それどころか、フォトンは、一つの「非局所的」粒子としてエンタングルしているので、各フォトンが個別に経験する位相シフトは、同時に両社が共有している。

干渉現象は遠隔的に起こる。またホログラムは、別のメガピクセルデジタルカメラを使って、エンタングルフォトンの位置間の相関関係を計測することで得られる。その物体の高品質位相画像は、4つのホログラムを統合することで最終的に読み出される。ホログラムは、2つのフォトンの1つで空間光変調器で実行された4つの異なるグローバル位相シフトを計測したものである。

チームの実験では、位相パターンは、液晶ディスプレイにプログラムされた文字‘UofG’のような人工的物体から再構成されたが、顕微鏡スライ上の透明なテープ、シリコン油滴や鳥の羽などの実物体からも再構成された。

グラスゴーの物理学・天文学部、Dr Hugo Defienneが論文の主筆。同氏は、次のようにコメントしている。
「古典的なホログラフィは、光の方向、色、偏光では、とても優れているが、限界がある。不要な光源、機械的不安定性に強い影響を受けることからの干渉である。

「われわれが開発したプロセスにより、われわれは古典的なコヒレンスの限界から解放され、ホログラフィを量子の世界に先導する。エンタングルフォトンを使うことで、シャープで非常に詳細なホログラムが実現し、その技術の実用的なアプリケーションに新たな可能性が開ける。

「アプリケーションの一つは、医療イメージングにある。そこではホログラフィはすでに顕微鏡で使われている。半透明になることがよくある繊細なサンプルの細部を精査するためである。われわれのプロセスにより、さらに高い解像度、低ノイズ画像が可能になる。これは、細胞の微細部を明らかにし、細胞レベルで生物学がどのように機能するかについてさらなる研究に役立つ」。

グラスゴー大学教授、Daniele Faccioは、ブレイクスルーを達成したグループのリーダーであり、論文の共著者。

Faccio教授は、「これについて実際に素晴らしいことの一部は、メガピクセルデジタルカメラを検出システムに組みこむ方法を見つけたことである。

「近年の光量子物理学における多くの大発見は、簡素なシングルピクセルセンサを使って達成された。

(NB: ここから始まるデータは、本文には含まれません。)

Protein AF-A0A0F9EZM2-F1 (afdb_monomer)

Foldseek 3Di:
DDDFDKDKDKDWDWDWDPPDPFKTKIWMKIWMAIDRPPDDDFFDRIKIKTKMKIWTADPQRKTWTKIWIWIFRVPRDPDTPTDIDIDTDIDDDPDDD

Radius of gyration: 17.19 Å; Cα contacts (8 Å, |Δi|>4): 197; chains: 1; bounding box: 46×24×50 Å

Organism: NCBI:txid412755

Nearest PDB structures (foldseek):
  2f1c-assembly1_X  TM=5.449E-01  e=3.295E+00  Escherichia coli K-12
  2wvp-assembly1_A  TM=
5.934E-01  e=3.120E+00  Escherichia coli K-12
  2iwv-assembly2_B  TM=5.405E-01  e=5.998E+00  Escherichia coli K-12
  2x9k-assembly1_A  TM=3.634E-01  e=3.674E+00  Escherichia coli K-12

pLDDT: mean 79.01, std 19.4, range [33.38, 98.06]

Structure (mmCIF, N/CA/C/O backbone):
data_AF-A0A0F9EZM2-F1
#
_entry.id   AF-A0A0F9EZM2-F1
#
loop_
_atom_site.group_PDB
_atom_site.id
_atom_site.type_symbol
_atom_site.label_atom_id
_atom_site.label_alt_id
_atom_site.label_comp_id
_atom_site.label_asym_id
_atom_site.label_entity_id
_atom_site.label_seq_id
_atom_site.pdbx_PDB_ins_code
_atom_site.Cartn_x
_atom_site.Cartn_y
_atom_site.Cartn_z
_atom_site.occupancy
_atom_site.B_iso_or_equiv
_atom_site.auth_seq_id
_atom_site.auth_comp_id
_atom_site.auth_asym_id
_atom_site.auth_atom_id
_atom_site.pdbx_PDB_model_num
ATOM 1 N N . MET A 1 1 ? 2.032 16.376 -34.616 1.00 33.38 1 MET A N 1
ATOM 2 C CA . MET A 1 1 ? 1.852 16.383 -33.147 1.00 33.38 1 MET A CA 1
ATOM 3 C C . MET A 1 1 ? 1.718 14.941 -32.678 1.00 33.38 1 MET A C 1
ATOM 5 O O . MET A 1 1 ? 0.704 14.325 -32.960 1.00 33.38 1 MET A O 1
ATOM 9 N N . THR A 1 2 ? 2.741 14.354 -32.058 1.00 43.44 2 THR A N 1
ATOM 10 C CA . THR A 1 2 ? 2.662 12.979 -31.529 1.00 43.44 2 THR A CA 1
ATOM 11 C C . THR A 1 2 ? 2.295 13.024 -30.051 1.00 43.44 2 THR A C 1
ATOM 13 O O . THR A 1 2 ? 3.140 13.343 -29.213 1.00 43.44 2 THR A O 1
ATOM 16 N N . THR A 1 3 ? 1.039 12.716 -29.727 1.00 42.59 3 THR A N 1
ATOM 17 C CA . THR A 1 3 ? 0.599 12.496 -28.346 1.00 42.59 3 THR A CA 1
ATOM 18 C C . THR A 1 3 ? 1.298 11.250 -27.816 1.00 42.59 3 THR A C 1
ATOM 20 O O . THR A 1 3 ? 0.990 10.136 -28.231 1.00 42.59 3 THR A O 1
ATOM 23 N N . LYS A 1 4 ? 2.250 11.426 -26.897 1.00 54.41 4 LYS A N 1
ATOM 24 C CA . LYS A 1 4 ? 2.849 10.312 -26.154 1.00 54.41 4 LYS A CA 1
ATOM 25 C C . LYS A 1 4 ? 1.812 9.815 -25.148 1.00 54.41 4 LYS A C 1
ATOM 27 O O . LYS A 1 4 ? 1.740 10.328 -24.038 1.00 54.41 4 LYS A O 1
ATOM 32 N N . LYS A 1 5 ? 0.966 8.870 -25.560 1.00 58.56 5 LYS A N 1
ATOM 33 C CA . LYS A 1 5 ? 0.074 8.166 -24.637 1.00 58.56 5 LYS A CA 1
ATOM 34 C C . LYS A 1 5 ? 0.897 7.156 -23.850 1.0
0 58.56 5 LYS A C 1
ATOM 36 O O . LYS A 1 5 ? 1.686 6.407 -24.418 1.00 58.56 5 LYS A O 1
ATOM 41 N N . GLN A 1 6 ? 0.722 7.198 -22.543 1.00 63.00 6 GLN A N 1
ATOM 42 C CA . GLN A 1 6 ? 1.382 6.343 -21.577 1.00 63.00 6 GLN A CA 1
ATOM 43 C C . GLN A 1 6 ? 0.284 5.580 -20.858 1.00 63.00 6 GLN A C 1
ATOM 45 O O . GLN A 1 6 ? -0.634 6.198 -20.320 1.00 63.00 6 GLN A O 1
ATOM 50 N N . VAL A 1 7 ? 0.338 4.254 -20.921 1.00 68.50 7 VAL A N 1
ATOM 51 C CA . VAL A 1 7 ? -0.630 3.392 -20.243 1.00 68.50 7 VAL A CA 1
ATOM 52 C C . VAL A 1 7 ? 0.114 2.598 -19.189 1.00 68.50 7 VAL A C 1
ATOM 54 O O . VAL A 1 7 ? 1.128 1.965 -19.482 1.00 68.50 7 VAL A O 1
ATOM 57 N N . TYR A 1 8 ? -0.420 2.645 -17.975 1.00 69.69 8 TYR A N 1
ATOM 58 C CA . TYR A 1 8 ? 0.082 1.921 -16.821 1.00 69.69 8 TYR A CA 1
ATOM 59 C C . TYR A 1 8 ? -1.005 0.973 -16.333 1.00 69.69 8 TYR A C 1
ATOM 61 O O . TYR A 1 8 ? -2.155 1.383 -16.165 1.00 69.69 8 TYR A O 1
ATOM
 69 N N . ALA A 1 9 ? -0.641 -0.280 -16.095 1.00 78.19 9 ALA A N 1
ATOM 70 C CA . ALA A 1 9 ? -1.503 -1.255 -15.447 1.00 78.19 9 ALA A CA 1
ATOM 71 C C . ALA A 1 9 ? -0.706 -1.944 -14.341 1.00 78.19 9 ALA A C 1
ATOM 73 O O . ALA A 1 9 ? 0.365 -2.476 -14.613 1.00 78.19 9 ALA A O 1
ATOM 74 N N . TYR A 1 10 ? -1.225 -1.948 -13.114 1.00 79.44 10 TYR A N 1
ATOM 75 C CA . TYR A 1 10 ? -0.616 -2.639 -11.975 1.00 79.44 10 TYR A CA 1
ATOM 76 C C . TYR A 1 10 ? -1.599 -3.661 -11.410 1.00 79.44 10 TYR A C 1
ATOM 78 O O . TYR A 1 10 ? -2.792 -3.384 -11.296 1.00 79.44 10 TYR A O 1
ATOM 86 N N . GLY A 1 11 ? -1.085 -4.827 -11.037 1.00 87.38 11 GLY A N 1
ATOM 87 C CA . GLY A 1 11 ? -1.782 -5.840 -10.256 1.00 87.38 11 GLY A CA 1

それらは、小さく、素早くて安価であると言う利点があるが、その欠点は、そのプロセスに関わるエンタングルフォトンの状態について非常に限られたデータしかキャプチャできないことである。単一画像でわれわれが収集できる細部のレベルをキャプチャするには膨大な時間がかかる。

「われわれが使っているCCDセンサにより、われわれは各エンタングルフォトンの画像あたり最大10000ピクセルまで、前例のない分解能を利用できる。つまり、われわれは、そのエンタングルの品質を計測し、ビームのフォトン量を非常に正確に計測できる。

「将来の量子コンピュータや量子通信ネットワークは、それらが利用するエンタングル粒子について少なくともそのレベルの詳細さを必要とする。したがってわれわれは、その急速に発展する分野で、有効な実際の段階的変化に一歩近づいた。それは実に素晴らしいブレイクスルーであり、われわれはこの成功に立脚してさらなる改善を進める」。

チームの論文、‘Polarization Entanglement-enabled quantum holography’はNature Physicsに発表された。